Since the group doesn't have a name and it's hidden in the interface, you can't use it to send email messages or to post private Buzz messages, but you can select all the contacts and add them to another group.


There's also a hidden group for Google Latitude friends, which includes the people that can see your location in Google Latitude.

Another group lists all your Gmail Chat/Google Talk friends. Some of these people were automatically added by Google if you didn't disable "Automatically allow people I communicate with often to chat with me and see when I'm online" in the settings.

For those who miss the "all contacts" group in the new contact manager, here's the built-in group that includes both the people you've manually added ("my contacts") and the people automatically added by Google ("other contacts").

Sunday, August 15, 2010

Create a Google Buzz Group

Google's contact manager doesn't include built-in groups for Google Chat friends or for the people you follow in Google Buzz. Fortunately, you can easily create a group for the people you follow in Google Buzz using a clever trick found by Siegfried Hirsch:

1. Go to Gmail's contact manager and search for http://www.google.com/profiles. Here's the URL for the search results.

2. Select all the results, click on the "Groups" drop-down and then on the "Create new" option.

3. Create a new group called "Buzz".

This works because Google automatically adds each Google Buzz user you follow to your contacts list and also includes the address of the Google Profile. If you've manually removed Google Profile address or added Google Profile addresses to other contacts, the results won't accurately reflect your Google Buzz group. Obviously, the group won't update automatically when you follow/unfollow Google Buzz users.


Google could use a lot of information from other services to enrich Google Contacts: the photos you tag in Picasa Web Albums, information and links from Google Profiles, Google Latitude location, the most recent Google Buzz message, but that will probably happen when Google Me is released.

Tuesday, August 10, 2010

Gmail's Streamlined Interface and Better Contact Manager

Google launched a slightly refreshed Gmail UI that hides unessential features and uses more screen estate to display your messages. Gmail's logo is smaller, the links to mail, contacts and contacts are grouped in a collapsible panel, while the options that let you select all messages, starred or unread messages are available in a drop-down.
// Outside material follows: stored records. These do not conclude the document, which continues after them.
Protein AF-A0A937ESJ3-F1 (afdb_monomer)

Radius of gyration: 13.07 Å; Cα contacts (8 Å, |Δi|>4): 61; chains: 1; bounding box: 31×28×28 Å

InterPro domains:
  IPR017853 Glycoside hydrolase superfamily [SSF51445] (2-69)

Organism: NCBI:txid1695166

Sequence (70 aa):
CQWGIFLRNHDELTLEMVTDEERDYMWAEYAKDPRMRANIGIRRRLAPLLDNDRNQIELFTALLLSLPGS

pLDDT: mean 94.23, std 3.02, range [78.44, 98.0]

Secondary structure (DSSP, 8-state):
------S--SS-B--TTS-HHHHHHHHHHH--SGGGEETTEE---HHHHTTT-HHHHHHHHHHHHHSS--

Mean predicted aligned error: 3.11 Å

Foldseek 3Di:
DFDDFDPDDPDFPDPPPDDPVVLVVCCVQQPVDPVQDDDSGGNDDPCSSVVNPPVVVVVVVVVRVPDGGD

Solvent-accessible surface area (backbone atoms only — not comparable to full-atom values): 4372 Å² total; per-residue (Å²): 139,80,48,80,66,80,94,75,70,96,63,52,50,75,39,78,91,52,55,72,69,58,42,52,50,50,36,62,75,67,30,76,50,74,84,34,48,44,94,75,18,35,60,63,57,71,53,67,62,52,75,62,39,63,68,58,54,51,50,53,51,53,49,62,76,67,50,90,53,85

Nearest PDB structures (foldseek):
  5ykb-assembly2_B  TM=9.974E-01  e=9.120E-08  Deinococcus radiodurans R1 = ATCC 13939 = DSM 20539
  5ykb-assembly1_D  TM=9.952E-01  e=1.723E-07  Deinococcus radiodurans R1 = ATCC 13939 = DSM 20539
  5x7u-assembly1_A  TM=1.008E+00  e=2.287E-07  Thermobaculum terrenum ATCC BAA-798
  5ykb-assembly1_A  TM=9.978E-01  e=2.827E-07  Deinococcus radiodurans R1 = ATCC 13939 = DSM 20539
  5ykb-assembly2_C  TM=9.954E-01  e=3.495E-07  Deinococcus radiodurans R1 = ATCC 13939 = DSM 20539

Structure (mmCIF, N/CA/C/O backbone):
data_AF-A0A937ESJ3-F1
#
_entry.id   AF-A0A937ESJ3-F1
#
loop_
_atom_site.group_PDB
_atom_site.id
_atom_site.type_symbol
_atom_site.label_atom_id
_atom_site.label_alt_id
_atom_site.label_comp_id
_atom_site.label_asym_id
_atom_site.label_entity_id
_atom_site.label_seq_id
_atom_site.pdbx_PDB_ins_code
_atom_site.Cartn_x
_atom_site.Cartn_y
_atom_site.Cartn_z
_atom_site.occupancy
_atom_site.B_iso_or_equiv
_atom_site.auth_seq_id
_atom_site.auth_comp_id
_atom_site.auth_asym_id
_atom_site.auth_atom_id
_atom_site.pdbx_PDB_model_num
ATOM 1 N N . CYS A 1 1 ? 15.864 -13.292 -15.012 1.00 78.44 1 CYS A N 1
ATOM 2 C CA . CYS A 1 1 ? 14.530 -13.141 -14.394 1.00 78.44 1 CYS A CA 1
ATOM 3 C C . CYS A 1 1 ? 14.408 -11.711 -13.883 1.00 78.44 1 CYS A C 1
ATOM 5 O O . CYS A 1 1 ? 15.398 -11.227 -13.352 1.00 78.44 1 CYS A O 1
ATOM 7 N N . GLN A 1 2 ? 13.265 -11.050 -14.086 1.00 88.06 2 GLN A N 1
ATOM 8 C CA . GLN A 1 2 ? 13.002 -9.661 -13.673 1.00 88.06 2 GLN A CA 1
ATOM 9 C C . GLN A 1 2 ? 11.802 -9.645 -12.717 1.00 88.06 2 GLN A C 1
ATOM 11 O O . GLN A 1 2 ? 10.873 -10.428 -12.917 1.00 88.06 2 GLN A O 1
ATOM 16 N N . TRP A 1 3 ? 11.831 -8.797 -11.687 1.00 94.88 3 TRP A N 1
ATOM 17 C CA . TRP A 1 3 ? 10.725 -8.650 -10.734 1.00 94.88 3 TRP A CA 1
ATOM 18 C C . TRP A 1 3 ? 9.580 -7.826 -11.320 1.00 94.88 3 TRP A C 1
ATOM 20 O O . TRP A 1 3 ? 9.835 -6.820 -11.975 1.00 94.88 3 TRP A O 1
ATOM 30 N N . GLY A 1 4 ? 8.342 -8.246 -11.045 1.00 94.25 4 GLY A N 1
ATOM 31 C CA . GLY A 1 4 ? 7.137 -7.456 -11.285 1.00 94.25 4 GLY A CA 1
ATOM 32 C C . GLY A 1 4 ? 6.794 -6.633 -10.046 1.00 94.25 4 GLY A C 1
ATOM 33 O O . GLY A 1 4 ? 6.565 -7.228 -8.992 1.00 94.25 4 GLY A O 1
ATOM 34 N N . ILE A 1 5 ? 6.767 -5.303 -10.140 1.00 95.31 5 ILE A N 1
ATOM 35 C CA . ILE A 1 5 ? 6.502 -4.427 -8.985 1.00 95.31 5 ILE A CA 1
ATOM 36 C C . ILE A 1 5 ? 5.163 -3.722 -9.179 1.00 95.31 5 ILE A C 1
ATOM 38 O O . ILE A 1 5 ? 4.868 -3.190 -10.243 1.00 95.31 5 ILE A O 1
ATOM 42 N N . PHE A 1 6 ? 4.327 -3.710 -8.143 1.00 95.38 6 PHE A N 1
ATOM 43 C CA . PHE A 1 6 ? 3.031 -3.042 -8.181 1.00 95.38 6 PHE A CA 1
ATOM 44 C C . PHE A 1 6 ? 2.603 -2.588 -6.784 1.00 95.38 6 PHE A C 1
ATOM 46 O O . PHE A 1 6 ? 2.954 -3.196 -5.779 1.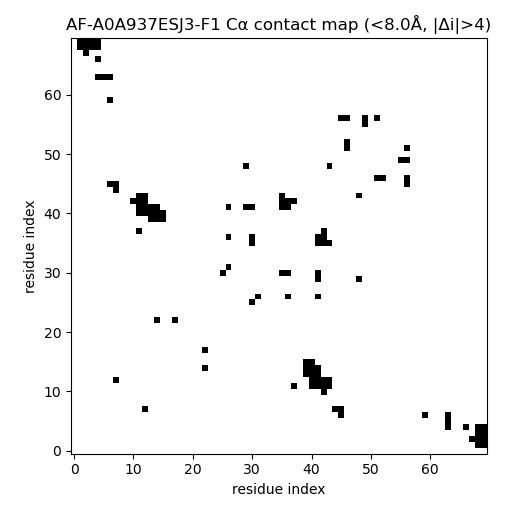00 95.38 6 PHE A O 1
ATOM 53 N N . LEU A 1 7 ? 1.808 -1.516 -6.728 1.00 94.06 7 LEU A N 1
ATOM 54 C CA . LEU A 1 7 ? 1.240 -0.993 -5.477 1.00 94.06 7 LEU A CA 1
ATOM 55 C C . LEU A 1 7 ? -0.145 -1.584 -5.186 1.00 94.06 7 LEU A C 1
ATOM 57 O O . LEU A 1 7 ? -0.523 -1.780 -4.034 1.00 94.06 7 LEU A O 1
ATOM 61 N N . ARG A 1 8 ? -0.925 -1.843 -6.242 1.00 95.12 8 ARG A N 1
ATOM 62 C CA . ARG A 1 8 ? -2.248 -2.476 -6.206 1.00 95.12 8 ARG A CA 1
ATOM 63 C C . ARG A 1 8 ? -2.504 -3.207 -7.517 1.00 95.12 8 ARG A C 1
ATOM 65 O O . ARG A 1 8 ? -1.975 -2.828 -8.558 1.00 95.12 8 ARG A O 1
ATOM 72 N N . ASN A 1 9 ? -3.363 -4.211 -7.450 1.00 90.25 9 ASN A N 1
ATOM 73 C CA . ASN A 1 9 ? -3.923 -4.925 -8.589 1.00 90.25 9 ASN A CA 1
ATOM 74 C C . ASN A 1 9 ? -5.465 -4.813 -8.565 1.00 90.25 9 ASN A C 1
ATOM 76 O O . ASN A 1 9 ? -6.022 -3.963 -7.863 1.00 90.25 9 ASN A O 1
ATOM 80 N N . HIS A 1 10 ? -6.145 -5.625 -9.380 1.00 88.81 10 HIS A N 1
ATOM 81 C CA . HIS A 1 10 ? -7.610 -5.660 -9.446 1.00 88.81 10 HIS A CA 1
ATOM 82 C C . HIS A 1 10 ? -8.253 -6.339 -8.227 1.00 88.81 10 HIS A C 1
ATOM 84 O O . HIS A 1 10 ? -9.399 -6.026 -7.903 1.00 88.81 10 HIS A O 1
ATOM 90 N N . ASP A 1 11 ? -7.499 -7.199 -7.544 1.00 91.00 11 ASP A N 1
ATOM 91 C CA . ASP A 1 11 ? -7.908 -7.888 -6.324 1.00 91.00 11 ASP A CA 1
ATOM 92 C C . ASP A 1 11 ? -7.692 -7.021 -5.075 1.00 91.00 11 ASP A C 1
ATOM 94 O O . ASP A 1 11 ? -7.208 -5.883 -5.127 1.00 91.00 11 ASP A O 1
ATOM 98 N N . GLU A 1 12 ? -8.060 -7.544 -3.911 1.00 91.69 12 GLU A N 1
ATOM 99 C CA . GLU A 1 12 ? -7.704 -6.976 -2.617 1.00 91.69 12 GLU A CA 1
ATOM 100 C C . GLU A 1 12 ? -6.185 -6.857 -2.424 1.00 91.69 12 GLU A C 1
ATOM 102 O O . GLU A 1 12 ? -5.374 -7.526 -3.061 1.00 91.69 12 GLU A O 1
ATOM 107 N N . LEU A 1 13 ? -5.774 -5.976 -1.513 1.00 93.31 13 LEU A N 1
ATOM 108 C CA . LEU A 1 13 ? -4.415 -6.004 -0.994 1.00 93.31 13 LEU A CA 1
ATOM 109 C C . LEU A 1 13 ? -4.303 -7.235 -0.088 1.00 93.31 13 LEU A C 1
ATOM 111 O O . LEU A 1 13 ? -4.798 -7.199 1.040 1.00 93.31 13 LEU A O 1
ATOM 115 N N . THR A 1 14 ? -3.734 -8.322 -0.611 1.00 93.06 14 THR A N 1
ATOM 116 C CA . THR A 1 14 ? -3.595 -9.588 0.121 1.00 93.06 14 THR A CA 1
ATOM 117 C C . THR A 1 14 ? -2.616 -9.455 1.289 1.00 93.06 14 THR A C 1
ATOM 119 O O . THR A 1 14 ? -1.548 -8.859 1.154 1.00 93.06 14 THR A O 1
ATOM 122 N N . LEU A 1 15 ? -2.996 -10.019 2.437 1.00 94.75 15 LEU A N 1
ATOM 123 C CA . LEU A 1 15 ? -2.187 -10.104 3.659 1.00 94.75 15 LEU A CA 1
ATOM 124 C C . LEU A 1 15 ? -2.007 -11.574 4.088 1.00 94.75 15 LEU A C 1
ATOM 126 O O . LEU A 1 15 ? -1.886 -11.890 5.272 1.00 94.75 15 LEU A O 1
ATOM 130 N N . GLU A 1 16 ? -2.052 -12.495 3.126 1.00 93.56 16 GLU A N 1
ATOM 131 C CA . GLU A 1 16 ? -1.919 -13.937 3.378 1.00 93.56 16 GLU A CA 1
ATOM 132 C C . GLU A 1 16 ? -0.487 -14.343 3.735 1.00 93.56 16 GLU A C 1
ATOM 134 O O . GLU A 1 16 ? -0.284 -15.269 4.511 1.00 93.56 16 GLU A O 1
ATOM 139 N N . MET A 1 17 ? 0.501 -13.629 3.192 1.00 94.50 17 MET A N 1
ATOM 140 C CA . MET A 1 17 ? 1.928 -13.946 3.336 1.00 94.50 17 MET A CA 1
ATOM 141 C C . MET A 1 17 ? 2.635 -13.088 4.400 1.00 94.50 17 MET A C 1
ATOM 143 O O . MET A 1 17 ? 3.862 -13.031 4.414 1.00 94.50 17 MET A O 1
ATOM 147 N N . VAL A 1 18 ? 1.877 -12.402 5.263 1.00 94.56 18 VAL A N 1
ATOM 148 C CA . VAL A 1 18 ? 2.405 -11.621 6.398 1.00 94.56 18 VAL A CA 1
ATOM 149 C C . VAL A 1 18 ? 2.057 -12.292 7.723 1.00 94.56 18 VAL A C 1
ATOM 151 O O . VAL A 1 18 ? 1.135 -13.113 7.793 1.00 94.56 18 VAL A O 1
ATOM 154 N N . THR A 1 19 ? 2.793 -11.939 8.775 1.00 97.00 19 THR A N 1
ATOM 155 C CA . THR A 1 19 ? 2.527 -12.432 10.132 1.00 97.00 19 THR A CA 1
ATOM 156 C C . THR A 1 19 ? 1.170 -11.946 10.651 1.00 97.00 19 THR A C 1
ATOM 158 O O . THR A 1 19 ? 0.603 -10.974 10.146 1.00 97.00 19 THR A O 1
ATOM 161 N N . ASP A 1 20 ? 0.632 -12.615 11.674 1.00 94.94 20 ASP A N 1
ATOM 162 C CA . ASP A 1 20 ? -0.660 -12.231 12.256 1.00 94.94 20 ASP A CA 1
ATOM 163 C C . ASP A 1 20 ? -0.611 -10.826 12.887 1.00 94.94 20 ASP A C 1
ATOM 165 O O . ASP A 1 20 ? -1.543 -10.046 12.709 1.00 94.94 20 ASP A O 1
ATOM 169 N N . GLU A 1 21 ? 0.506 -10.457 13.525 1.00 96.38 21 GLU A N 1
ATOM 170 C CA . GLU A 1 21 ? 0.704 -9.119 14.105 1.00 96.38 21 GLU A CA 1
ATOM 171 C C . GLU A 1 21 ? 0.716 -8.018 13.032 1.00 96.38 21 GLU A C 1
ATOM 173 O O . GLU A 1 21 ? 0.052 -6.989 13.177 1.00 96.38 21 GLU A O 1
ATOM 178 N N . GLU A 1 22 ? 1.427 -8.236 11.921 1.00 96.50 22 GLU A N 1
ATOM 179 C CA . GLU A 1 22 ? 1.440 -7.298 10.792 1.00 96.50 22 GLU A CA 1
ATOM 180 C C . GLU A 1 22 ? 0.059 -7.185 10.147 1.00 96.50 22 GLU A C 1
ATOM 182 O O . GLU A 1 22 ? -0.367 -6.092 9.769 1.00 96.50 22 GLU A O 1
ATOM 187 N N . ARG A 1 23 ? -0.669 -8.301 10.035 1.00 95.44 23 ARG A N 1
ATOM 188 C CA . ARG A 1 23 ? -2.028 -8.309 9.491 1.00 95.44 23 ARG A CA 1
ATOM 189 C C . ARG A 1 23 ? -2.975 -7.478 10.350 1.00 95.44 23 ARG A C 1
ATOM 191 O O . ARG A 1 23 ? -3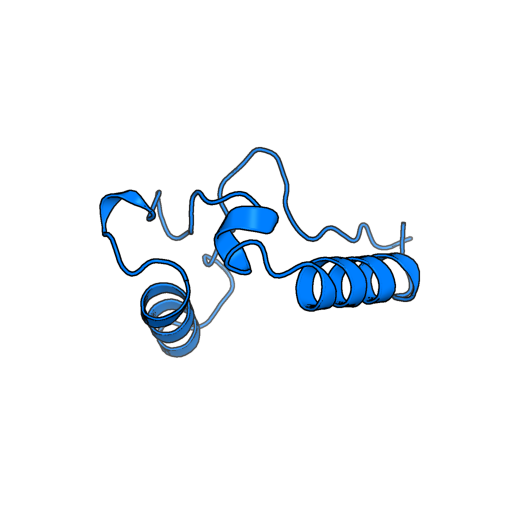.714 -6.651 9.810 1.00 95.44 23 ARG A O 1
ATOM 198 N N . ASP A 1 24 ? -2.927 -7.662 11.665 1.00 94.31 24 ASP A N 1
ATOM 199 C CA . ASP A 1 24 ? -3.748 -6.910 12.611 1.00 94.31 24 ASP A CA 1
ATOM 200 C C . ASP A 1 24 ? -3.421 -5.413 12.574 1.00 94.31 24 ASP A C 1
ATOM 202 O O . ASP A 1 24 ? -4.337 -4.585 12.527 1.00 94.31 24 ASP A O 1
ATOM 206 N N . TYR A 1 25 ? -2.134 -5.057 12.490 1.00 96.31 25 TYR A N 1
ATOM 207 C CA . TYR A 1 25 ? -1.694 -3.675 12.287 1.00 96.31 25 TYR A CA 1
ATOM 208 C C . TYR A 1 25 ? -2.259 -3.079 10.989 1.00 96.31 25 TYR A C 1
ATOM 210 O O . TYR A 1 25 ? -2.882 -2.014 10.999 1.00 96.31 25 TYR A O 1
ATOM 218 N N . MET A 1 26 ? -2.119 -3.791 9.868 1.00 96.25 26 MET A N 1
ATOM 219 C CA . MET A 1 26 ? -2.611 -3.336 8.566 1.00 96.25 26 MET A CA 1
ATOM 220 C C . MET A 1 26 ? -4.132 -3.149 8.562 1.00 96.25 26 MET A C 1
ATOM 222 O O . MET A 1 26 ? -4.642 -2.194 7.972 1.00 96.25 26 MET A O 1
ATOM 226 N N . TRP A 1 27 ? -4.879 -4.025 9.236 1.00 94.56 27 TRP A N 1
ATOM 227 C CA . TRP A 1 27 ? -6.321 -3.865 9.388 1.00 94.56 27 TRP A CA 1
ATOM 228 C C . TRP A 1 27 ? -6.705 -2.681 10.275 1.00 94.56 27 TRP A C 1
ATOM 230 O O . TRP A 1 27 ? -7.670 -1.987 9.944 1.00 94.56 27 TRP A O 1
ATOM 240 N N . ALA A 1 28 ? -5.986 -2.443 11.371 1.00 94.31 28 ALA A N 1
ATOM 241 C CA . ALA A 1 28 ? -6.248 -1.325 12.273 1.00 94.31 28 ALA A CA 1
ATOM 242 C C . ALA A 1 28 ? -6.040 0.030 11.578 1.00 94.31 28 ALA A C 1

"Overall, there's now a smaller header area that puts the first message in your inbox about 16 pixels higher on the screen than before," explains Google.


Gmail's contacts section has also been redesigned to better integrate with Gmail. The updated interface supports keyboard shortcuts, saves the changes automatically, adds structured name fields and lets you sort contacts by last name. The notes field is now really big, but I don't think it deserves so much attention.


These features will be rolled out today to all Gmail accounts. The new Gmail contact manager won't be available in Google Apps right now, but it will be released in the near future.